The fires began to die down. They had reached bogs higher up, and the night settled gradually upon the bed of heather where Beatrice reposed, sighing, and sometimes giving little moans and wriggles, when the process of extraction hurt her nerves. She did not speak until the fires within had burnt out, as those above were doing, and she began to feel that the wind was chilly and her bed damp. Then she shivered and sat up.

“My feet are so cold,” she said. “I had forgotten they were wet.”

Looking down, she suddenly became ashamed. “I didn’t know it was like that,” she murmured. “I’m a wild, careless little devil, and I lost a garter in that bog. Why shouldn’t I say so? I’m a sensible Cornish girl. I’m not a prude.” Then she looked up at Burrough winningly, but there was not much fun left in her. “Aren’t you drefful tired and stiff?
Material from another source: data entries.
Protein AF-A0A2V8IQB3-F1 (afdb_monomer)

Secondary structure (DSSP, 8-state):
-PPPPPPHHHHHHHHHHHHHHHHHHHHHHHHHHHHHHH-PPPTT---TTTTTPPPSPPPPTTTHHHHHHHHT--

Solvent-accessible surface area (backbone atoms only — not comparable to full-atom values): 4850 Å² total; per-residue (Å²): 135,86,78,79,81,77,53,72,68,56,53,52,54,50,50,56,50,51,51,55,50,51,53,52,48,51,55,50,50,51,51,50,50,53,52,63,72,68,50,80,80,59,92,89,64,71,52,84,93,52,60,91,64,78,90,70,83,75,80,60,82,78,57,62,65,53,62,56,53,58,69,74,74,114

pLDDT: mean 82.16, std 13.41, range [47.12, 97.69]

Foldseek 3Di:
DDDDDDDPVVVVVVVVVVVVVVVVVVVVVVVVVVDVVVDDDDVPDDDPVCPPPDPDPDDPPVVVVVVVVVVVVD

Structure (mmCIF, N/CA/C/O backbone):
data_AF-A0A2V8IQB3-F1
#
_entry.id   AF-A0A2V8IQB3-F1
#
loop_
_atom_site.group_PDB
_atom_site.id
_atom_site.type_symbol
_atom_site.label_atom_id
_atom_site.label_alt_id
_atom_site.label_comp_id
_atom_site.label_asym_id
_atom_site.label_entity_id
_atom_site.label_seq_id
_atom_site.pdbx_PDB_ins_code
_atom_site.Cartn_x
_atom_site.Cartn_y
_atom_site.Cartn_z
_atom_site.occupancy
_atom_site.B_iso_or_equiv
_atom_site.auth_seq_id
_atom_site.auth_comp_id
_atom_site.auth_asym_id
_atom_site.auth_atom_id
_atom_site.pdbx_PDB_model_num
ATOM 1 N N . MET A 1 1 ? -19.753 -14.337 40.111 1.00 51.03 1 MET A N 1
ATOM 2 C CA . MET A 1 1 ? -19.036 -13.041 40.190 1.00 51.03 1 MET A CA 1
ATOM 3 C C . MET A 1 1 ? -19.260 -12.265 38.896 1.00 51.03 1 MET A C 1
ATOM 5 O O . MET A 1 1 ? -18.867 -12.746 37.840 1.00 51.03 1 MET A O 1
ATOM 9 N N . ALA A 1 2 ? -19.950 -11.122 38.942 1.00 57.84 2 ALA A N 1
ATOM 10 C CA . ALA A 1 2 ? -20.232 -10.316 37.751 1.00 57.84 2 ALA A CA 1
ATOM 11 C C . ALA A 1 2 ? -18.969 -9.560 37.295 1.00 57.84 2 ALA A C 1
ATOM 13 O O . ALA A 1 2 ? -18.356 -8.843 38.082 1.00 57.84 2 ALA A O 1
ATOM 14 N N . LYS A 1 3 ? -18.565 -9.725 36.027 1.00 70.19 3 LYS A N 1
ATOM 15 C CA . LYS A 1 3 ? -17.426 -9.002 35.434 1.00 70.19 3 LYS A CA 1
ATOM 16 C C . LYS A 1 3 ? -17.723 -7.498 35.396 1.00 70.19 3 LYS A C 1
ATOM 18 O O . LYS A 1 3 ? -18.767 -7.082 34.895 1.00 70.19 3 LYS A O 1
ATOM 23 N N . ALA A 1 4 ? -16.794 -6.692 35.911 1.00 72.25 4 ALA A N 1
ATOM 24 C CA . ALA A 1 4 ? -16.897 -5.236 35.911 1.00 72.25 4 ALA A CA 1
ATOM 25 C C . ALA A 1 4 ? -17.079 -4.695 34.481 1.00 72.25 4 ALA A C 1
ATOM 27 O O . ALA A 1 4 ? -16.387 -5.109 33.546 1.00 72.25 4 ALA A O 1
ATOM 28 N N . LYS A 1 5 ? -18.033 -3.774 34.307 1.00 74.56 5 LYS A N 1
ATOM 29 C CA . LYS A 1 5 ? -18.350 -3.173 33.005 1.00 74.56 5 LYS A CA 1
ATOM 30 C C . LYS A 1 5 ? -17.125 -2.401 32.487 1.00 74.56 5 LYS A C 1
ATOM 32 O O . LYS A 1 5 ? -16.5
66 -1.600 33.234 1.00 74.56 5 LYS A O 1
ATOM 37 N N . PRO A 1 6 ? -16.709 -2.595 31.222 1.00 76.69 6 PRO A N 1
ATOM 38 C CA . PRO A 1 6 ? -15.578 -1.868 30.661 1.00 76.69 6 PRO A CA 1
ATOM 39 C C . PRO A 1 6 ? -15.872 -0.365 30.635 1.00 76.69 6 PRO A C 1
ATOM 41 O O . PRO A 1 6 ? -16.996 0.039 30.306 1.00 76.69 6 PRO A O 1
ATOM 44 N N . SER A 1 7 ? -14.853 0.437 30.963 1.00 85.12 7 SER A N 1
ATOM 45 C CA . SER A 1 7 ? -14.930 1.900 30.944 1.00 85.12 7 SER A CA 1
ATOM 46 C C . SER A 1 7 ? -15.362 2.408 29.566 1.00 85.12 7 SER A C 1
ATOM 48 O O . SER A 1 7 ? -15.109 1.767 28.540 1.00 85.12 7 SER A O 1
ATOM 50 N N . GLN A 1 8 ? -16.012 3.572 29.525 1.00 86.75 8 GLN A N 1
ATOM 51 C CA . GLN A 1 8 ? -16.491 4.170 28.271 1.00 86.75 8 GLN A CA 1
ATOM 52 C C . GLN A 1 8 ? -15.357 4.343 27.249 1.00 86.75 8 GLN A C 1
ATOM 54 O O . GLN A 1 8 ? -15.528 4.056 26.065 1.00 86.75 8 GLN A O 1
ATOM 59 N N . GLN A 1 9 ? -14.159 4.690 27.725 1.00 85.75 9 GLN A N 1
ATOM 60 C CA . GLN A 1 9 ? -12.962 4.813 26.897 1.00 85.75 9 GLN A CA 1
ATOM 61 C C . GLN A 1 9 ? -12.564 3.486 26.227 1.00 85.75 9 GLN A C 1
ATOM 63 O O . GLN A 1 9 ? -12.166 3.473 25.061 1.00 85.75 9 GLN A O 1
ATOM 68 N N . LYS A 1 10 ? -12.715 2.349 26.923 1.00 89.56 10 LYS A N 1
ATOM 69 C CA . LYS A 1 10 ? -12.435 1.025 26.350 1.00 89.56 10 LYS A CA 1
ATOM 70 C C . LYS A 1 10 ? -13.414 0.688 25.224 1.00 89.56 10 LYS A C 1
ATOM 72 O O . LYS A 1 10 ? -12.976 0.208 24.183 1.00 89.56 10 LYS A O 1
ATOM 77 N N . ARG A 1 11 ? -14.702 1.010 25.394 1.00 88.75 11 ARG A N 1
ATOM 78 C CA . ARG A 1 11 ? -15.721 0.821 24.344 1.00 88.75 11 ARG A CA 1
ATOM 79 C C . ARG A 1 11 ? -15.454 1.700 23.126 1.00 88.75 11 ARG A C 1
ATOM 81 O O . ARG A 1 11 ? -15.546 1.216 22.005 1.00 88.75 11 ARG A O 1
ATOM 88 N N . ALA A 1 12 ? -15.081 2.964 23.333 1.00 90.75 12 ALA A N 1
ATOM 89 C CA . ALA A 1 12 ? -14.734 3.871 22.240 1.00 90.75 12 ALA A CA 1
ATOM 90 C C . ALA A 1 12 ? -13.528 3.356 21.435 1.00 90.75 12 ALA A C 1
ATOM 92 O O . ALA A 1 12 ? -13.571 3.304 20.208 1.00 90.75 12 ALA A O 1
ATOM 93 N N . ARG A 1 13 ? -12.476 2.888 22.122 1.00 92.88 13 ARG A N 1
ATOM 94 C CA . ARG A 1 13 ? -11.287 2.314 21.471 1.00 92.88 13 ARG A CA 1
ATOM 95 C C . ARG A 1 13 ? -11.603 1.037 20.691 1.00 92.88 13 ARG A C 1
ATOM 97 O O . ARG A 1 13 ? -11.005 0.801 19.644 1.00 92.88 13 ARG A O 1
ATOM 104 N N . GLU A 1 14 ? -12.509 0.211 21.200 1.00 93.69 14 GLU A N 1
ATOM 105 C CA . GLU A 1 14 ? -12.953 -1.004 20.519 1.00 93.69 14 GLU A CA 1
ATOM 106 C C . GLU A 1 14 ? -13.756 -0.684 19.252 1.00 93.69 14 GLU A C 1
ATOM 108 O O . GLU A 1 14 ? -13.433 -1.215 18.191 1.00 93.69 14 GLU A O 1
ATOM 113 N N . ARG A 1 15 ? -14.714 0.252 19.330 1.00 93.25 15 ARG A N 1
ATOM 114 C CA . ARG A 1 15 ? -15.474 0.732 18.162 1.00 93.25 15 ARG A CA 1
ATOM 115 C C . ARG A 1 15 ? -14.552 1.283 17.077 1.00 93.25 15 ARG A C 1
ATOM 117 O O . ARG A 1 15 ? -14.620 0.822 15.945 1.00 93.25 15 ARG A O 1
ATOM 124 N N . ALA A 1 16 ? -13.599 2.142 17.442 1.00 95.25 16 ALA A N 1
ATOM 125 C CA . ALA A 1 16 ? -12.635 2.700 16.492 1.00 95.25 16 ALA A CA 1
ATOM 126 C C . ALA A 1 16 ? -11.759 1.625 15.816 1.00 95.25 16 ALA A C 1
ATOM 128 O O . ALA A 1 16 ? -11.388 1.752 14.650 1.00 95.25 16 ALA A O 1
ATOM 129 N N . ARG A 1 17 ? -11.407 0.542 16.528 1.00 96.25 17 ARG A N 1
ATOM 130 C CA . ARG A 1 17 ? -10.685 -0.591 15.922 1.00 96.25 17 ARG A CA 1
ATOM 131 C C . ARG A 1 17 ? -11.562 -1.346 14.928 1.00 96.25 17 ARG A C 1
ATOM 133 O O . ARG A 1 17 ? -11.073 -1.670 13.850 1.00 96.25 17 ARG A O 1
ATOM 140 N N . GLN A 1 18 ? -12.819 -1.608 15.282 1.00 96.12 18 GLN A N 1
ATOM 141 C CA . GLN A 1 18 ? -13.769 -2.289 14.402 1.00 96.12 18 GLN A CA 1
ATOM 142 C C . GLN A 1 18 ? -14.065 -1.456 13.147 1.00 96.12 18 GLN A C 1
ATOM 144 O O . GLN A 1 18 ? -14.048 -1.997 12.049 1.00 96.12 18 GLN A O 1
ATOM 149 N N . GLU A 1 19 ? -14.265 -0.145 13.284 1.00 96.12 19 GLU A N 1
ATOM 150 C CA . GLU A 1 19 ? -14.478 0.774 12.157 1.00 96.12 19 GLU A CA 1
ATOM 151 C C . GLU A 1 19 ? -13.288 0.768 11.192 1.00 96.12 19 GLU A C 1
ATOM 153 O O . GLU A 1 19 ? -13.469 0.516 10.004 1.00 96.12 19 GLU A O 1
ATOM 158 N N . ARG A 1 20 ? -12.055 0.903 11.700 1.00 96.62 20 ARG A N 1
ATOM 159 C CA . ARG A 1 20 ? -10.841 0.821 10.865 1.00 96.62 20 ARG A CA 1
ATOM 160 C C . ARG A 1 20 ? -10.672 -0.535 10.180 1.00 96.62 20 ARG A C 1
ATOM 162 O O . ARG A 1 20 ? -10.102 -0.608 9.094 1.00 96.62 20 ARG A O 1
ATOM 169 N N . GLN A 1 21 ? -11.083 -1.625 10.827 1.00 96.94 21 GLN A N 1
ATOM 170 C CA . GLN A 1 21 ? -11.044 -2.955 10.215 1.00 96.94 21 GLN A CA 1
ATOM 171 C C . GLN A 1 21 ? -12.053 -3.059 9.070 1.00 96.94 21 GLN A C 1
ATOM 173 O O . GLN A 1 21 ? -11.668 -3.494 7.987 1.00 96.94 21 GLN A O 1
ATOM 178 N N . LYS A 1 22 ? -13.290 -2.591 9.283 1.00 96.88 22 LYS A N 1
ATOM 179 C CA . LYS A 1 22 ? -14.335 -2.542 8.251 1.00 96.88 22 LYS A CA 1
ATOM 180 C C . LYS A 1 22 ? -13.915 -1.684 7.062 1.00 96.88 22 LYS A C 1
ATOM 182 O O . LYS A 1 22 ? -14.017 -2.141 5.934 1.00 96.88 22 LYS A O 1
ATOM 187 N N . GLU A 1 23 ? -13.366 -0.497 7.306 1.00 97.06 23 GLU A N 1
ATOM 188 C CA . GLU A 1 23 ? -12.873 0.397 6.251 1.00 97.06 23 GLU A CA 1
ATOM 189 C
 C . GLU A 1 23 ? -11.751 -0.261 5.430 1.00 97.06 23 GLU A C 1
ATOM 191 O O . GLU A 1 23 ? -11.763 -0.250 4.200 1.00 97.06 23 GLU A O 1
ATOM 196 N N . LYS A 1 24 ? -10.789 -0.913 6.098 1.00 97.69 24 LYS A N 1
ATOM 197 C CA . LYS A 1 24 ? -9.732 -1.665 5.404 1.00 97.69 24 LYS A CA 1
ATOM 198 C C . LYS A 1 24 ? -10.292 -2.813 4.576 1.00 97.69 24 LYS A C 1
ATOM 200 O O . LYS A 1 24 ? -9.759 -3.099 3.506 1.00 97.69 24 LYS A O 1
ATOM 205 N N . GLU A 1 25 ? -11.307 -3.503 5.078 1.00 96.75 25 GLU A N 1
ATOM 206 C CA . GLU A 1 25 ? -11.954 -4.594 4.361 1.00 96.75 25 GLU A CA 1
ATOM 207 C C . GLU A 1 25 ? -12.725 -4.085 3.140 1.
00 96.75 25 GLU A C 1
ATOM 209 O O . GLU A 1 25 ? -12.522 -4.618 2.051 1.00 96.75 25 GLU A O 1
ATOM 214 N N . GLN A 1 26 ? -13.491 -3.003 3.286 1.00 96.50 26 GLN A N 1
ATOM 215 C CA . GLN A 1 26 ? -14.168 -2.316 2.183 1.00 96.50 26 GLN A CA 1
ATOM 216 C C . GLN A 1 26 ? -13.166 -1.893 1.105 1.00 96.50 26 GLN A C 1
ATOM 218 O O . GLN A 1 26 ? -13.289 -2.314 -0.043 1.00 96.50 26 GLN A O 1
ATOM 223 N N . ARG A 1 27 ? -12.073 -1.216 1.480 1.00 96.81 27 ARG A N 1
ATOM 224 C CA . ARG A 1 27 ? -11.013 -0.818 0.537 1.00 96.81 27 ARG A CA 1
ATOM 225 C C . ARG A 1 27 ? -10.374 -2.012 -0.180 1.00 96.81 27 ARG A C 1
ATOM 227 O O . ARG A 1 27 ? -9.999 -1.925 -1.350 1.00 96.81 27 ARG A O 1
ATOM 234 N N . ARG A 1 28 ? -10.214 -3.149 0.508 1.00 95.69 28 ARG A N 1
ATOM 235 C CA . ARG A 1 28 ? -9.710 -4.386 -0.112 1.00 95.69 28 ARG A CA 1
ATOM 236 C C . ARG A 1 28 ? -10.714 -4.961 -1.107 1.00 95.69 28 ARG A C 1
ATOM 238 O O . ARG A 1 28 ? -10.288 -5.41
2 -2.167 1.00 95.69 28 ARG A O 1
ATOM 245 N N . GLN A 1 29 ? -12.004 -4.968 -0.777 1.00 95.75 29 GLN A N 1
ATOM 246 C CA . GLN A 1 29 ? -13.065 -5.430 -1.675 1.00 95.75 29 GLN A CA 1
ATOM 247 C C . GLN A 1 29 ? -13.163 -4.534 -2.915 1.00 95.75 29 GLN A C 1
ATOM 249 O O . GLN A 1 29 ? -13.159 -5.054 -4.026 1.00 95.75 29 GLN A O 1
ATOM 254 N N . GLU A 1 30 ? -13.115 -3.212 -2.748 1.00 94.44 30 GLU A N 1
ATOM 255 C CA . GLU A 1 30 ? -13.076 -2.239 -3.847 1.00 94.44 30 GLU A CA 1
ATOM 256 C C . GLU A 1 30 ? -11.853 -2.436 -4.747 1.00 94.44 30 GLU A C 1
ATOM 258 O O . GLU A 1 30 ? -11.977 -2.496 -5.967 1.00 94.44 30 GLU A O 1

I am.”

“I will take you back to the village,” Burrough replied. “I know this bit of moor, and I can steer you clear of bogs. I am so sorry about—what you have lost, and if I can help you——”

“You see, this skirt is so short. And people say such beastly things.”
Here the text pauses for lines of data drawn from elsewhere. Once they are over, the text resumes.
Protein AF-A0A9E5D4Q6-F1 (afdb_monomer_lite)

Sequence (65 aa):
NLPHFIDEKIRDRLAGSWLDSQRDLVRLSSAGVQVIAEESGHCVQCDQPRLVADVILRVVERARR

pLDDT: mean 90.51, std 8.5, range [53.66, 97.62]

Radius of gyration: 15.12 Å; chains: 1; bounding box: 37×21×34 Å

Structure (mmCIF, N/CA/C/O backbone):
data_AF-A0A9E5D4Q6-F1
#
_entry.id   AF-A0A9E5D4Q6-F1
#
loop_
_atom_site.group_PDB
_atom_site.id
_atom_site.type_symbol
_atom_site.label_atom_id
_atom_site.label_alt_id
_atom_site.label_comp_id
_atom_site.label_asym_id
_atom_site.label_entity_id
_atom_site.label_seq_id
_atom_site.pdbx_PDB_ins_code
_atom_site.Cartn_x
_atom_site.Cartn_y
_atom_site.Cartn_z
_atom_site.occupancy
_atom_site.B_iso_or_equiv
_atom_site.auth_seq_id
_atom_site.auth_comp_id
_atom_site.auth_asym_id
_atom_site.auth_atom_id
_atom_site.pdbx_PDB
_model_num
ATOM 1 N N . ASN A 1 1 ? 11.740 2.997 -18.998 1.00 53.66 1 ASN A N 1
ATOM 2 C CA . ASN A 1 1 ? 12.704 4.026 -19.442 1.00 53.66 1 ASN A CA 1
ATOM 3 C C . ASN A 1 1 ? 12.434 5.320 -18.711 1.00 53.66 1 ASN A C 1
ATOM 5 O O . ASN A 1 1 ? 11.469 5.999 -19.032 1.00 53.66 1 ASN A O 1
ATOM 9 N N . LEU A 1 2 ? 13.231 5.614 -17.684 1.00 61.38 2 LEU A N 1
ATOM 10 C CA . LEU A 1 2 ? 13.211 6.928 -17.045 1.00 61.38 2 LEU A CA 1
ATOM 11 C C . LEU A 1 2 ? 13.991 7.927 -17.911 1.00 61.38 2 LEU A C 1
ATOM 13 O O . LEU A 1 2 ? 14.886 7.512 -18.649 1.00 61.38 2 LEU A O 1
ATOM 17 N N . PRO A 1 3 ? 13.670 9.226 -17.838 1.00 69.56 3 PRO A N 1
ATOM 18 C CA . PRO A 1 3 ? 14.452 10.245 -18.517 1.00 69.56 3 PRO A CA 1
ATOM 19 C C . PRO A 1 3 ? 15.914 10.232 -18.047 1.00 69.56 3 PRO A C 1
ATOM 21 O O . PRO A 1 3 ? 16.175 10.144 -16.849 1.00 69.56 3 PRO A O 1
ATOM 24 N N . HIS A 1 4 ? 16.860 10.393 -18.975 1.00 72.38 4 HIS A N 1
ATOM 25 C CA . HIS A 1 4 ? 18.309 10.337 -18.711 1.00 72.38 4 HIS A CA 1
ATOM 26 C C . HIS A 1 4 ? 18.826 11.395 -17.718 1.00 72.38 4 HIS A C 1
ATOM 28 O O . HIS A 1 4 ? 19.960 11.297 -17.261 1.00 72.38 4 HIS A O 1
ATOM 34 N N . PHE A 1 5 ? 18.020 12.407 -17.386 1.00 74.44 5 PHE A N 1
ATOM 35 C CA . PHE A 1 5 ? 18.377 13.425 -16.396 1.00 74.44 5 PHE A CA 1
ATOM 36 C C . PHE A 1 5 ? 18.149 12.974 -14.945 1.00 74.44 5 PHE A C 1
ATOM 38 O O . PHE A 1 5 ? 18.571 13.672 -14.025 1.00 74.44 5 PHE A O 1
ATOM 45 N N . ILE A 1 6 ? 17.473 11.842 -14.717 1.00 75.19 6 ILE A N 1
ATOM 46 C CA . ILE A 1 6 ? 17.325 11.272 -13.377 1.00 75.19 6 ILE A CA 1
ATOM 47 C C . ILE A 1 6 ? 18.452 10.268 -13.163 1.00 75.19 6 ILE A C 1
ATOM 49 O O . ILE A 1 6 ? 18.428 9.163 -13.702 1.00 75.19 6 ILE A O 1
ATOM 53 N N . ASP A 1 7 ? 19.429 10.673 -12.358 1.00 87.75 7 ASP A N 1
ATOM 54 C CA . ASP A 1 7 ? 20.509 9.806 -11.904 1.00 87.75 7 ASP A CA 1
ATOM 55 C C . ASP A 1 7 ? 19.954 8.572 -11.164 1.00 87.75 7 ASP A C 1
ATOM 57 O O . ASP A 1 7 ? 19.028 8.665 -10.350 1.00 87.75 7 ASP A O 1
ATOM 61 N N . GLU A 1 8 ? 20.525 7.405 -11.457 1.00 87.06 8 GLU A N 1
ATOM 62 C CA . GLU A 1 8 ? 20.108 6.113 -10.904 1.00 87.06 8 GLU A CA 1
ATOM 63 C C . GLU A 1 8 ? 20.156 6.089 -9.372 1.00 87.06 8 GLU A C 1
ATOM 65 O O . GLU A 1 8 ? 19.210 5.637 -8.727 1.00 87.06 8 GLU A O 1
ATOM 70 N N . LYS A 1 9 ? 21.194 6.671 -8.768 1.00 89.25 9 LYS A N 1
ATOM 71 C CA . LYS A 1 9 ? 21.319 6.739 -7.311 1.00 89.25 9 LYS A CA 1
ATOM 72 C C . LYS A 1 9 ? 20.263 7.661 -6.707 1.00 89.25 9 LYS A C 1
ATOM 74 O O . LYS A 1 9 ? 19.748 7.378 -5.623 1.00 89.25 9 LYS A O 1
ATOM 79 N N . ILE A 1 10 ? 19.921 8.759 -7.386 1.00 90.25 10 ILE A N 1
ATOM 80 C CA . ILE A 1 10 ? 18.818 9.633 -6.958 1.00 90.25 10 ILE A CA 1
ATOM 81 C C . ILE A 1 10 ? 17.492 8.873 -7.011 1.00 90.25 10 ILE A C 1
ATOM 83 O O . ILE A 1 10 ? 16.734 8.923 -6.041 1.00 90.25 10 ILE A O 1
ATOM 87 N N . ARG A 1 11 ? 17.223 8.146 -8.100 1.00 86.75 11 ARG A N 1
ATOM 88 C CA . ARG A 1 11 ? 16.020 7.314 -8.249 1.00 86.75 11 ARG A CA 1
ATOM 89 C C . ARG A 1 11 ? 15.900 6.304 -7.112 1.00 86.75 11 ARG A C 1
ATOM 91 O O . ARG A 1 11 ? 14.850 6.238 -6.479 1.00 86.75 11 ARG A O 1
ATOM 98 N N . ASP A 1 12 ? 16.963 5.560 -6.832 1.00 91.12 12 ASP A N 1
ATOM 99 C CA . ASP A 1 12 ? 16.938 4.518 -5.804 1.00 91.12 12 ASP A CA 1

Burrough was wearing knickerbockers and stout woollen stockings. He bent as he spoke, and a moment later held out a strap taken from his own leg, saying, “If this is of any use to you——”

Beatrice glanced up delightedly, with the old mischief on her face.

“Thank you very much, Sir John Burrough, K.G. Now will you please go away, mutter a Paternoster, and then come back to take me home?”